‘DATA – iDENT’

Throughout the continuing, bleak COVID pandemic and all the other issues that have arisen from it and through it, there has certainly been more time for reflection. For me, part of that thinking time has been challenging, how we think through our personal lives and how the datafication of those lives, might influence creative production and why. Some of my past creative work has touched on these issues before, but in more oblique and ambiguous ways. This focus on the personal has also been inspired by ideas surrounding collective feeling or sense, that we seem to be living history differently somehow and our inheritance and construction of cultural conflicts, traumas, and values, seem linked to political events, outside of our control and our locations, it is all pretty hard to untangle.

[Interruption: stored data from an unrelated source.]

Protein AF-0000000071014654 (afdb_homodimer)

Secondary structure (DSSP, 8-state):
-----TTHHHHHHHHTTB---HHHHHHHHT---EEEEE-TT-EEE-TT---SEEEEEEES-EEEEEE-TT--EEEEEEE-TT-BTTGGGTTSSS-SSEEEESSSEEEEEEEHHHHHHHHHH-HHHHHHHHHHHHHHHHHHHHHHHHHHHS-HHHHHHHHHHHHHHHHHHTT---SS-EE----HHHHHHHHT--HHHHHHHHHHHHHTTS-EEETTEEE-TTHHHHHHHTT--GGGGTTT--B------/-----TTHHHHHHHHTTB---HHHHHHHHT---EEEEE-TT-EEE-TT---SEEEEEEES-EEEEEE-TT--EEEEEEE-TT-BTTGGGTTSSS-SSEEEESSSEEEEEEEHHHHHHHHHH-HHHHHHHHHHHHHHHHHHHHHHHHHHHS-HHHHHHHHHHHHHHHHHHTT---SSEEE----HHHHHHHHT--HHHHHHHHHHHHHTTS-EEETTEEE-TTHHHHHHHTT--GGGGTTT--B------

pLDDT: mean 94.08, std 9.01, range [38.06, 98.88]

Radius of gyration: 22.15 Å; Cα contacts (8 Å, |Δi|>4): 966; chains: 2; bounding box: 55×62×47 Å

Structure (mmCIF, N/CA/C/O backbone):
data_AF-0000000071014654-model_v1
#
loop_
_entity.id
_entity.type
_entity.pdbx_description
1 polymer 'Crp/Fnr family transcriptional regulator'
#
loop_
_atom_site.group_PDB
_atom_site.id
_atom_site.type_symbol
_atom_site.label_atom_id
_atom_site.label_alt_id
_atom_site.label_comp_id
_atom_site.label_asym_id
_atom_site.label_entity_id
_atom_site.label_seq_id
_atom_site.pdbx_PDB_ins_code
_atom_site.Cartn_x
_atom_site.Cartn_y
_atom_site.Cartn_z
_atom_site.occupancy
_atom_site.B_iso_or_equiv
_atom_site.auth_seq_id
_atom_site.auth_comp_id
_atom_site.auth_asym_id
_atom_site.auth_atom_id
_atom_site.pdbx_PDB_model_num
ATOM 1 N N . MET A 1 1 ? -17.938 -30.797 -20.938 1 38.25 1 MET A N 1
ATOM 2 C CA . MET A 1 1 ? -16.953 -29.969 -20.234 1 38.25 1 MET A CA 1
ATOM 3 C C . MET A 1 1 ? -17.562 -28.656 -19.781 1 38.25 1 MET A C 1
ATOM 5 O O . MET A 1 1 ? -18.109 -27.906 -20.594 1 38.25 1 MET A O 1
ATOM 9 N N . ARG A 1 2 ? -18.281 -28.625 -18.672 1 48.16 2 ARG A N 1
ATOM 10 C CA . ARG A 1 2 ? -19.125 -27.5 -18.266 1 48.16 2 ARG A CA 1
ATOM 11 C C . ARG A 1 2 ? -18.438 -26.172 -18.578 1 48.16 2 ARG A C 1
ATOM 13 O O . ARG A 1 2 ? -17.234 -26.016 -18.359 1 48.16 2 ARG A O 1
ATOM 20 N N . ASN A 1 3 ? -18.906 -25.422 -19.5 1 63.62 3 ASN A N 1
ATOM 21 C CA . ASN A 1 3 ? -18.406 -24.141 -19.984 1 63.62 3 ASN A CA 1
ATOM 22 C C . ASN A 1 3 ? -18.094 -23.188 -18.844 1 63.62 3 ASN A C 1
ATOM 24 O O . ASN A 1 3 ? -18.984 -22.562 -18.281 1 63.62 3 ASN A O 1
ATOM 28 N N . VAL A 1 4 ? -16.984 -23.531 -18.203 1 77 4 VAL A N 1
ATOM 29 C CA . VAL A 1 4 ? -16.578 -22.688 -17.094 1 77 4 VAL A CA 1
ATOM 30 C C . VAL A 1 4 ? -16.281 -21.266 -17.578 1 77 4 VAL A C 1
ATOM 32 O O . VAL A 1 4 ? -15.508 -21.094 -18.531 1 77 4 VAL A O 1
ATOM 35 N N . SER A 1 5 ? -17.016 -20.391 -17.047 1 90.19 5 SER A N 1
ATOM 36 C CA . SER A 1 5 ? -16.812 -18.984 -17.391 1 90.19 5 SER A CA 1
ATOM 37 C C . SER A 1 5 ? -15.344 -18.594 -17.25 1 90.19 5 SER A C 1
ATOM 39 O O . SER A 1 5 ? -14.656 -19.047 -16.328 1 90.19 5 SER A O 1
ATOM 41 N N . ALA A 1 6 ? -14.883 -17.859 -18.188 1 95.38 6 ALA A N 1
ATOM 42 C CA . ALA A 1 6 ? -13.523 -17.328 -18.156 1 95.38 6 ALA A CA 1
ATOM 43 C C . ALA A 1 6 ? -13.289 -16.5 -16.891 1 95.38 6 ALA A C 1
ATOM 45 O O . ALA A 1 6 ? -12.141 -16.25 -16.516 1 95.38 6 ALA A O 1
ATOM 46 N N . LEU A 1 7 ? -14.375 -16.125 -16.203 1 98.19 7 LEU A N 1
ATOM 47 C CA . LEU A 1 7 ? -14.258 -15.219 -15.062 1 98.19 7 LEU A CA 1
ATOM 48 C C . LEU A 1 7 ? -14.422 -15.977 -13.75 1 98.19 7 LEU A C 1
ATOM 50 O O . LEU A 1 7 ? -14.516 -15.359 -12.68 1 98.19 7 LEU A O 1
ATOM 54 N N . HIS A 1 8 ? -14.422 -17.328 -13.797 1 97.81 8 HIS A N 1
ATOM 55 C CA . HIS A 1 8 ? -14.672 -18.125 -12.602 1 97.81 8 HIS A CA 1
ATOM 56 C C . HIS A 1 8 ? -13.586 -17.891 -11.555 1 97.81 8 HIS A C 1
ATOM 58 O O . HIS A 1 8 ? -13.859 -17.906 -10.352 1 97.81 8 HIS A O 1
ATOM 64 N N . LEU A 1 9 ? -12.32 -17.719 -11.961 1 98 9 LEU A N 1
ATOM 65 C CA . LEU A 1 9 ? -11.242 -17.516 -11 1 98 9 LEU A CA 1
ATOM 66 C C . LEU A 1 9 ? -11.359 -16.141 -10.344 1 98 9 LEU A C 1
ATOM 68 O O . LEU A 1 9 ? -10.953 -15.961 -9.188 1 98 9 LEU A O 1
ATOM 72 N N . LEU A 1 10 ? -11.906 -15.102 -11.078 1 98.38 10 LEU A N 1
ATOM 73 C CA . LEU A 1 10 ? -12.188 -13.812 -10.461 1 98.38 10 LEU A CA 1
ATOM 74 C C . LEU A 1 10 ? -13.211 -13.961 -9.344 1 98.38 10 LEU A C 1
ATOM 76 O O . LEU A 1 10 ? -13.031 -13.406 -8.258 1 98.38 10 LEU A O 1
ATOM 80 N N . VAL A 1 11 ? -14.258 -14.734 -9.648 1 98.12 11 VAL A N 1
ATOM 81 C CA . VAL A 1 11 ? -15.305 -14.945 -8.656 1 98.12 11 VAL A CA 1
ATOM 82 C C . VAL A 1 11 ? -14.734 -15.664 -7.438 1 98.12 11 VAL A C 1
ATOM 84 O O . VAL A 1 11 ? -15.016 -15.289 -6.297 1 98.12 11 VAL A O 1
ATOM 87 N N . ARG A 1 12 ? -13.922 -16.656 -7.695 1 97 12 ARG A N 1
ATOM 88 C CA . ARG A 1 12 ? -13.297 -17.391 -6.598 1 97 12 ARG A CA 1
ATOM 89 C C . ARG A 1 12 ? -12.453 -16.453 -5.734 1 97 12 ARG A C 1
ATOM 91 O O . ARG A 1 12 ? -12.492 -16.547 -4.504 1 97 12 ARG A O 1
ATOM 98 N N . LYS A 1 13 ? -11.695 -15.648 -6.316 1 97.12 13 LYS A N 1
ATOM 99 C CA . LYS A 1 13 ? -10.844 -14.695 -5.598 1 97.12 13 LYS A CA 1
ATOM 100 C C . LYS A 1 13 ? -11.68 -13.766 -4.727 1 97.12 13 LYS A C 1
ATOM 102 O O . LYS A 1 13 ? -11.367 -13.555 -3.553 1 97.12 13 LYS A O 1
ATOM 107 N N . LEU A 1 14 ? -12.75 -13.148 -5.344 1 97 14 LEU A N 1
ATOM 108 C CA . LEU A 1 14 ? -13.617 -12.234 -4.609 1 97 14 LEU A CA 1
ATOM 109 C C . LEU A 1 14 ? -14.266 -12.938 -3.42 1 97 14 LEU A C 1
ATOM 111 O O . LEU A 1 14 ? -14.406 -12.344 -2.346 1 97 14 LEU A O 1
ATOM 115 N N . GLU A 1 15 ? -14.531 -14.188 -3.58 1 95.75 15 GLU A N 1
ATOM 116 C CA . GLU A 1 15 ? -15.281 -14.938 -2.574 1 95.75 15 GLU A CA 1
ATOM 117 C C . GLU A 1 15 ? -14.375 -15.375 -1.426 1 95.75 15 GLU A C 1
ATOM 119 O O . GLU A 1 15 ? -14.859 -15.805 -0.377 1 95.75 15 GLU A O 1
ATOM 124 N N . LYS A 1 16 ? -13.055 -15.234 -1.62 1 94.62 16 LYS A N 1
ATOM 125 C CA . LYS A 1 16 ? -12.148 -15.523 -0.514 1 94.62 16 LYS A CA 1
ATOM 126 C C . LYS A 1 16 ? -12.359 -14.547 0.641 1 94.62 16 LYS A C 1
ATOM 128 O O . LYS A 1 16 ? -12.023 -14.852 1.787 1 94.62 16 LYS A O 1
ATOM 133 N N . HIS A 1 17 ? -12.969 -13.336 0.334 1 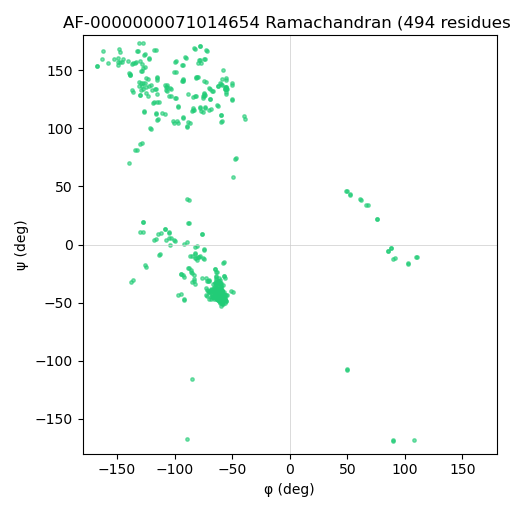93.44 17 HIS A N 1
ATOM 134 C CA . HIS A 1 17 ? -13.078 -12.328 1.379 1 93.44 17 HIS A CA 1
ATOM 135 C C . HIS A 1 17 ? -14.523 -11.883 1.57 1 93.44 17 HIS A C 1
ATOM 137 O O . HIS A 1 17 ? -14.859 -11.266 2.584 1 93.44 17 HIS A O 1
ATOM 143 N N . VAL A 1 18 ? -15.344 -12.125 0.594 1 93.69 18 VAL A N 1
ATOM 144 C CA . VAL A 1 18 ? -16.734 -11.68 0.647 1 93.69 18 VAL A CA 1
ATOM 145 C C . VAL A 1 18 ? -17.656 -12.797 0.173 1 93.69 18 VAL A C 1
ATOM 147 O O . VAL A 1 18 ? -17.438 -13.375 -0.896 1 93.69 18 VAL A O 1
ATOM 150 N N . ALA A 1 19 ? -18.688 -13.078 0.931 1 92.69 19 ALA A N 1
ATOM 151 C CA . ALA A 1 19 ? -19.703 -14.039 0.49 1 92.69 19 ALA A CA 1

‘to value what is invisible: a group dynamic, a social situation, a change of energy, a raised consciousness’ (Clare Bishop, 2012)

As a child, my life began on a council estate in the West Midlands, my parents were economic migrants, they had come to the area from Ireland and Wales, where their own histories go back several hundred years. One second generation the other first generation, both had experienced complex journeys to get to the West Midlands plateau. From North Wales to mid Wales and over the border, from Ireland via Egypt to Africa then the UK, where they met in their twenties. Like most of their generation their personal experience is charted by rubber stamps on old passport, faded documents, letters, antidotes, photographs, clothing etc., material data not digital data. This sheds light on the relationship between the inseparable elements that shape our sense of self, both through collective history and private experience. Soon after I was born, my father suffered a massive breakdown and was sectioned, so my life and that of my mother’s was hugely changed. She became a single parent with all the stigma and difficulties of the time and I became a difficult child. Although my father returned once or twice a year to the family home, it was not ideal and eventually after a few years, he never returned. 

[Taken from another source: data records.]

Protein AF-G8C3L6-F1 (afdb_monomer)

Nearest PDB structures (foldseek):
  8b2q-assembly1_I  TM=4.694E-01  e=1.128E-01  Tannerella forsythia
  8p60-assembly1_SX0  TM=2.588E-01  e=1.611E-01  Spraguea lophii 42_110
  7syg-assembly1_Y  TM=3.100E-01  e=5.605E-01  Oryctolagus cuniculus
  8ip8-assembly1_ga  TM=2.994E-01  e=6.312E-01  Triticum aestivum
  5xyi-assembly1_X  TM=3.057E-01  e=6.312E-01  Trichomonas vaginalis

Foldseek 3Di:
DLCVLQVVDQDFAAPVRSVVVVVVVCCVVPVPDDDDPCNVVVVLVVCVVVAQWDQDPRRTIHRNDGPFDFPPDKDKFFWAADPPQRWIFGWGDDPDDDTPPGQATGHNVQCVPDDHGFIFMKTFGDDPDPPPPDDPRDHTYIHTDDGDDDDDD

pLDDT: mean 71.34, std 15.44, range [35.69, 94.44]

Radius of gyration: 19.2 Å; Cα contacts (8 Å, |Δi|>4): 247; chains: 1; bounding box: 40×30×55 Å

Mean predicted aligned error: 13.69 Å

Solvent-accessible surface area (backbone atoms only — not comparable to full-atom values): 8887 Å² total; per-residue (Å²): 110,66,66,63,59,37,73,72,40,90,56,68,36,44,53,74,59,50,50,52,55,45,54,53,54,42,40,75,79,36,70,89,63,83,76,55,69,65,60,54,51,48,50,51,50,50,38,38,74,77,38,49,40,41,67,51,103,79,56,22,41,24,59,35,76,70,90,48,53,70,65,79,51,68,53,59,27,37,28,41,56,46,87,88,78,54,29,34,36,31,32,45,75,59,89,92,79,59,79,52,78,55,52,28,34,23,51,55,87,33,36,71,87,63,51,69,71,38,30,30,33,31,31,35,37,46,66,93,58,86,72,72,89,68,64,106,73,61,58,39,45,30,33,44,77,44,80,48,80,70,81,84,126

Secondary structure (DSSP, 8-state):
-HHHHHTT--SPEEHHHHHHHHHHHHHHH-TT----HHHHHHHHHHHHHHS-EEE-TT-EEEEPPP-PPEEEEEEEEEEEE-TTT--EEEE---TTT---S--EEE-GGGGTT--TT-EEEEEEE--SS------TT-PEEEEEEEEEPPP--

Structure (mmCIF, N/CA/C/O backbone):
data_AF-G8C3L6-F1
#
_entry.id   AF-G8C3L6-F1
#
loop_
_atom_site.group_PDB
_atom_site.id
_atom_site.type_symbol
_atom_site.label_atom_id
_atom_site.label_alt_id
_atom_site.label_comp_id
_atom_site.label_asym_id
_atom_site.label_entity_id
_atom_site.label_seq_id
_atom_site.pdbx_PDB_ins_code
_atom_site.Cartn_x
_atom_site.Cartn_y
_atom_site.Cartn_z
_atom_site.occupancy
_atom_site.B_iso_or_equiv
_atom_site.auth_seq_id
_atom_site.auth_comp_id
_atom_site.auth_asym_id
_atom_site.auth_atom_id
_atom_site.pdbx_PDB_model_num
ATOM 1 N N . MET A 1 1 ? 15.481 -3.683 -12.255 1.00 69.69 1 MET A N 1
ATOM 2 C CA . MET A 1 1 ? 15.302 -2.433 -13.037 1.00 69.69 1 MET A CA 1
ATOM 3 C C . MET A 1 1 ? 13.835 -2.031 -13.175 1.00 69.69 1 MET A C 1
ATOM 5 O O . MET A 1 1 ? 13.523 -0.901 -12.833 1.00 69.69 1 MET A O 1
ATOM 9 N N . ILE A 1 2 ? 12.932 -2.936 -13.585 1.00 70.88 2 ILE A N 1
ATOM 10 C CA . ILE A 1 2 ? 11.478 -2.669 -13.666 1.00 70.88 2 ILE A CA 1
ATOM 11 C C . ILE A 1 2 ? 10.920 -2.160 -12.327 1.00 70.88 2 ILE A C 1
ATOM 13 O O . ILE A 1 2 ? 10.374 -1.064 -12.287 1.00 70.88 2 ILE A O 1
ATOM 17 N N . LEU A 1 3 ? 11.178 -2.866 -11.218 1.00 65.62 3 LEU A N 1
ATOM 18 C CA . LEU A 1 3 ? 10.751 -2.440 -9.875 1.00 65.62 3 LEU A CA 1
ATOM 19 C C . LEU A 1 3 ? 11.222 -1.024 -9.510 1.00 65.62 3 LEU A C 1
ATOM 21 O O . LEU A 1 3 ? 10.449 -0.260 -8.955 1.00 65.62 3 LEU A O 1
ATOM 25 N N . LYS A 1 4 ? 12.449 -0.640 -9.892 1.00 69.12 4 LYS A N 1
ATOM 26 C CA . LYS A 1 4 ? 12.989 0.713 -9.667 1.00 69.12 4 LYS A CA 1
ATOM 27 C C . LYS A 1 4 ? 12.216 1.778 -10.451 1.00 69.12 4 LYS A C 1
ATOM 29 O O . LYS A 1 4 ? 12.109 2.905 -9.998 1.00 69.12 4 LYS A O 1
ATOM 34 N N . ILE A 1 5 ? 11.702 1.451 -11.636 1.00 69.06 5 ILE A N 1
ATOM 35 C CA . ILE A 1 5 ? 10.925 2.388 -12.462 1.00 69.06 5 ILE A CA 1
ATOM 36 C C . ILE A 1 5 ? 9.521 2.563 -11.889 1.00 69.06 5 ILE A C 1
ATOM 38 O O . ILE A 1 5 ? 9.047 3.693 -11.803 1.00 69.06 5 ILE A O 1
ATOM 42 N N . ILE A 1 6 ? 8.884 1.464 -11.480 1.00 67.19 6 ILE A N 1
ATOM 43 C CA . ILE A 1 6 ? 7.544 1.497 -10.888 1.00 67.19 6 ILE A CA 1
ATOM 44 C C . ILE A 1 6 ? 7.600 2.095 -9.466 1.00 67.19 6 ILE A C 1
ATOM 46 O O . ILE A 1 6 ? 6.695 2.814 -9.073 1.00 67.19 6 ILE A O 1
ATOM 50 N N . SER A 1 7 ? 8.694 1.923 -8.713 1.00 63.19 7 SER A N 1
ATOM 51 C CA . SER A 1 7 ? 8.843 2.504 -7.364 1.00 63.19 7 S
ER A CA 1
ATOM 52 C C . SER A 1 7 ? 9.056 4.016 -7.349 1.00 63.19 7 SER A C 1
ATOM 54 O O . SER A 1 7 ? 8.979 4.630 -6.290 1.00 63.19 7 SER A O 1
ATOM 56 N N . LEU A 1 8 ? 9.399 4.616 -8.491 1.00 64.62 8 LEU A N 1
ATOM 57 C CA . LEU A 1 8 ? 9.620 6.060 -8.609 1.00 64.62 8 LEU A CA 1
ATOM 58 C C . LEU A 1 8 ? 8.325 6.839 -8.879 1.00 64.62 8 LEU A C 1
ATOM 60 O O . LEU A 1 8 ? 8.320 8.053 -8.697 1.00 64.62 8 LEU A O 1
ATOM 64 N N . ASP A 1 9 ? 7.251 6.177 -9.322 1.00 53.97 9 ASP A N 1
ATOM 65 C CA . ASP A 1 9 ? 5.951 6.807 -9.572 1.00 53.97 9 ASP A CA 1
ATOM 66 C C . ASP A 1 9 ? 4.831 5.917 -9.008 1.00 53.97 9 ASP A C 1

During lockdown I have explored the signification found within archival traces as well as becoming aware of how malleable the nature of personal identity is and sometimes how radically arbitrary at the same time. I worked through various harrowing documents, where I came across items that constantly drew attention to questions and issues of identity and belonging, comprised of various documents, photos, and other pieces that called for examination and a re-evaluation of identity using history/data, as source material, these all with references to migration and integration, destabilization and embedded structures of legitimacy within citizenship through identification. I get the fact that identity is the way we perceive and express ourselves and that factors and conditions that an individual is born with, such as ethnic heritage, sex, or one’s body, often play a role in defining identity. However, many aspects of a person’s identity change throughout their lives. People’s experiences can alter how they see themselves or are perceived by others. Conversely, their identities also influence the decisions they make: Individuals choose their friends, adopt certain fashions, buy certain products, and align themselves with political beliefs based on their identities. 

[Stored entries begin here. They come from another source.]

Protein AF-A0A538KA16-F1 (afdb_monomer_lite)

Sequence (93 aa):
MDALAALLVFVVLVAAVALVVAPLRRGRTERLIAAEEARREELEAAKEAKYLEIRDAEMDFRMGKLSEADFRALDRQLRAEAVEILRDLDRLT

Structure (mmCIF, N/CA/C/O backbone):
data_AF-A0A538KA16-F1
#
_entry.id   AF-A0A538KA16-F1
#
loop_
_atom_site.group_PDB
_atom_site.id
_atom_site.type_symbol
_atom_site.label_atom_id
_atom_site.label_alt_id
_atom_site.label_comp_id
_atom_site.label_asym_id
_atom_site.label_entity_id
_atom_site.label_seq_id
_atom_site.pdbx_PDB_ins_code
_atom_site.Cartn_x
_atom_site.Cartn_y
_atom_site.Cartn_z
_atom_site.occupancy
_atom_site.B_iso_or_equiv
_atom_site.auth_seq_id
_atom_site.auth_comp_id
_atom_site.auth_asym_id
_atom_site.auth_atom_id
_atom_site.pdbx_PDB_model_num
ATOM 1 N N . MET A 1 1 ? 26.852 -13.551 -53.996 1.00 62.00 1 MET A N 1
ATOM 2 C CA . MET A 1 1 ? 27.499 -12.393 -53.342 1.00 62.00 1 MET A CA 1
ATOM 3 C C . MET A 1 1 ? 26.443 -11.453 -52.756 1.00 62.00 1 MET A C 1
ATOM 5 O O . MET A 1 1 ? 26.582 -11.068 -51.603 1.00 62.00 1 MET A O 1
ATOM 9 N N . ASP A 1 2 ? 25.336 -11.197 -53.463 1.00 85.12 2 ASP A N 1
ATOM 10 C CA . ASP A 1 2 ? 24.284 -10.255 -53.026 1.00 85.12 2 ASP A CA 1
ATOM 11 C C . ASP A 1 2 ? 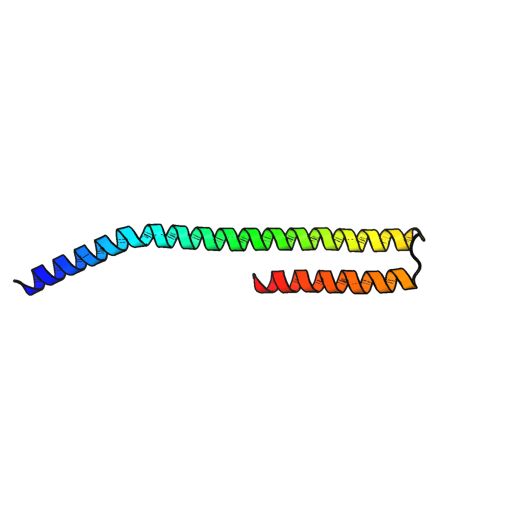23.478 -10.708 -51.801 1.00 85.12 2 ASP A C 1
ATOM 13 O O . ASP A 1 2 ? 23.143 -9.893 -50.949 1.00 85.12 2 ASP A O 1
ATOM 17 N N . ALA A 1 3 ? 23.223 -12.012 -51.650 1.00 87.19 3 ALA A N 1
ATOM 18 C CA . ALA A 1 3 ? 22.495 -12.539 -50.491 1.00 87.19 3 ALA A CA 1
ATOM 19 C C . ALA A 1 3 ? 23.265 -12.366 -49.167 1.00 87.19 3 ALA A C 1
ATOM 21 O O . ALA A 1 3 ? 22.665 -12.065 -48.140 1.00 87.19 3 ALA A O 1
ATOM 22 N N . LEU A 1 4 ? 24.597 -12.512 -49.195 1.00 91.94 4 LEU A N 1
ATOM 23 C CA . LEU A 1 4 ? 25.452 -12.273 -48.026 1.00 91.94 4 LEU A CA 1
ATOM 24 C C . LEU A 1 4 ? 25.481 -10.788 -47.661 1.00 91.94 4 LEU A C 1
ATOM 26 O O . LEU A 1 4 ? 25.367 -10.452 -46.487 1.00 91.94 4 LEU A O 1
ATOM 30 N N . ALA A 1 5 ? 25.580 -9.905 -48.658 1.00 90.50 5 ALA A N 1
ATOM 31 C CA . ALA A 1 5 ? 25.518 -8.463 -48.442 1.00 90.50 5 ALA A CA 1
ATOM 32 C C . ALA A 1 5 ? 24.152 -8.032 -47.879 1.00 90.50 5 ALA A C 1
ATOM 34 O O . ALA A 1 5 ? 24.100 -7.302 -46.892 1.00 90.50 5 ALA A O 1
ATOM 35 N N . ALA A 1 6 ? 23.051 -8.540 -48.441 1.00 91.88 6 ALA A N 1
ATOM 36 C CA . ALA A 1 6 ? 21.698 -8.271 -47.959 1.00 91.88 6 ALA A CA 1
ATOM 37 C C . ALA A 1 6 ? 21.484 -8.767 -46.519 1.00 91.88 6 ALA A C 1
ATOM 39 O O . ALA A 1 6 ? 20.920 -8.045 -45.696 1.00 91.88 6 ALA A O 1
ATOM 40 N N . LEU A 1 7 ? 21.984 -9.963 -46.188 1.00 94.50 7 LEU A N 1
ATOM 41 C CA . LEU A 1 7 ? 21.935 -10.501 -44.828 1.00 94.50 7 LEU A CA 1
ATOM 42 C C . LEU A 1 7 ? 22.715 -9.620 -43.846 1.00 94.50 7 LEU A C 1
ATOM 44 O O . LEU A 1 7 ? 22.228 -9.329 -42.757 1.00 94.50 7 LEU A O 1
ATOM 48 N N . LEU A 1 8 ? 23.907 -9.167 -44.234 1.00 94.75 8 LEU A N 1
ATOM 49 C CA . LEU A 1 8 ? 24.760 -8.331 -43.390 1.00 94.75 8 LEU A CA 1
ATOM 50 C C . LEU A 1 8 ? 24.102 -6.970 -43.119 1.00 94.75 8 LEU A C 1
ATOM 52 O O . LEU A 1 8 ? 24.037 -6.539 -41.969 1.00 94.75 8 LEU A O 1
ATOM 56 N N . VAL A 1 9 ? 23.522 -6.344 -44.147 1.00 94.38 9 VAL A N 1
ATOM 57 C CA . VAL A 1 9 ? 22.735 -5.108 -44.002 1.00 94.38 9 VAL A CA 1
ATOM 58 C C . VAL A 1 9 ? 21.542 -5.322 -43.069 1.00 94.38 9 VAL A C 1
ATOM 60 O O . VAL A 1 9 ? 21.299 -4.494 -42.192 1.00 94.38 9 VAL A O 1
ATOM 63 N N . PHE A 1 10 ? 20.830 -6.444 -43.198 1.00 95.81 10 PHE A N 1
ATOM 64 C CA . PHE A 1 10 ? 19.708 -6.770 -42.321 1.00 95.81 10 PHE A CA 1
ATOM 65 C C . PHE A 1 10 ? 20.139 -6.933 -40.856 1.00 95.81 10 PHE A C 1
ATOM 67 O O . PHE A 1 10 ? 19.512 -6.355 -39.971 1.00 95.81 10 PHE A O 1
ATOM 74 N N . VAL A 1 11 ? 21.234 -7.653 -40.584 1.00 96.69 11 VAL A N 1
ATOM 75 C CA . VAL A 1 11 ? 21.761 -7.814 -39.217 1.00 96.69 11 VAL A CA 1
ATOM 76 C C . VAL A 1 11 ? 22.161 -6.468 -38.617 1.00 96.69 11 VAL A C 1
ATOM 78 O O . VAL A 1 11 ? 21.812 -6.188 -37.472 1.00 96.69 11 VAL A O 1
ATOM 81 N N . VAL A 1 12 ? 22.845 -5.613 -39.383 1.00 96.19 12 VAL A N 1
ATOM 82 C CA . VAL A 1 12 ? 23.231 -4.269 -38.925 1.00 96.19 12 VAL A CA 1
ATOM 83 C C . VAL A 1 12 ? 21.998 -3.418 -38.628 1.00 96.19 12 VAL A C 1
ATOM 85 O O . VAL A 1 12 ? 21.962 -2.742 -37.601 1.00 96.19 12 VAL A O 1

So, how can creative producers use data to express, explore, and question ideas about identity. How do we create work in response to all these multifaceted identities? When my own behaviour stated to challenge convention, with disruption, aggression, obsession, when I was around four or five, the local council deemed it necessary to remove me from our home and place me in several, high status, public schools, where I remained until I was expelled at sixteen. The data available to validate these decisions is sketchy at best and it certainly changed the course of my life and that of my mother, I think it suggests that the problems society faces are as a result of intersecting forms of discrimination and the ways we behave and express ourselves are shaped by the cultures in which we participate. I expect this backs up the ideas of the mid-twentieth century, philosophers, social scientists, and historians, who have put the case that characteristics, and activities that distinguish us are not innate, but socially constructed

Maybe as we move forward and we constantly construct our own digital data and are observed by non-physical data gathers, we can remind ourselves that they don’t really see us! And although we are witnessing a great reshuffling of the old binaries of author, spectator, art, life, leading to de-alienation in both art and society, with data technology seen as a system, there is still what is invisible. I expect this could be construed as necessarily neutral and the individual, the ego are not great companions to a social critique, but I would argue that these are constantly in flux, within the creative process. 

So, here is a call out to those that make, to those that care about making, to those that do-stuff and to those that shock, enrage and maybe even delight us into new possibilities, cheesy, kitsch and artificial though it might be, the real human capital, the human narrative.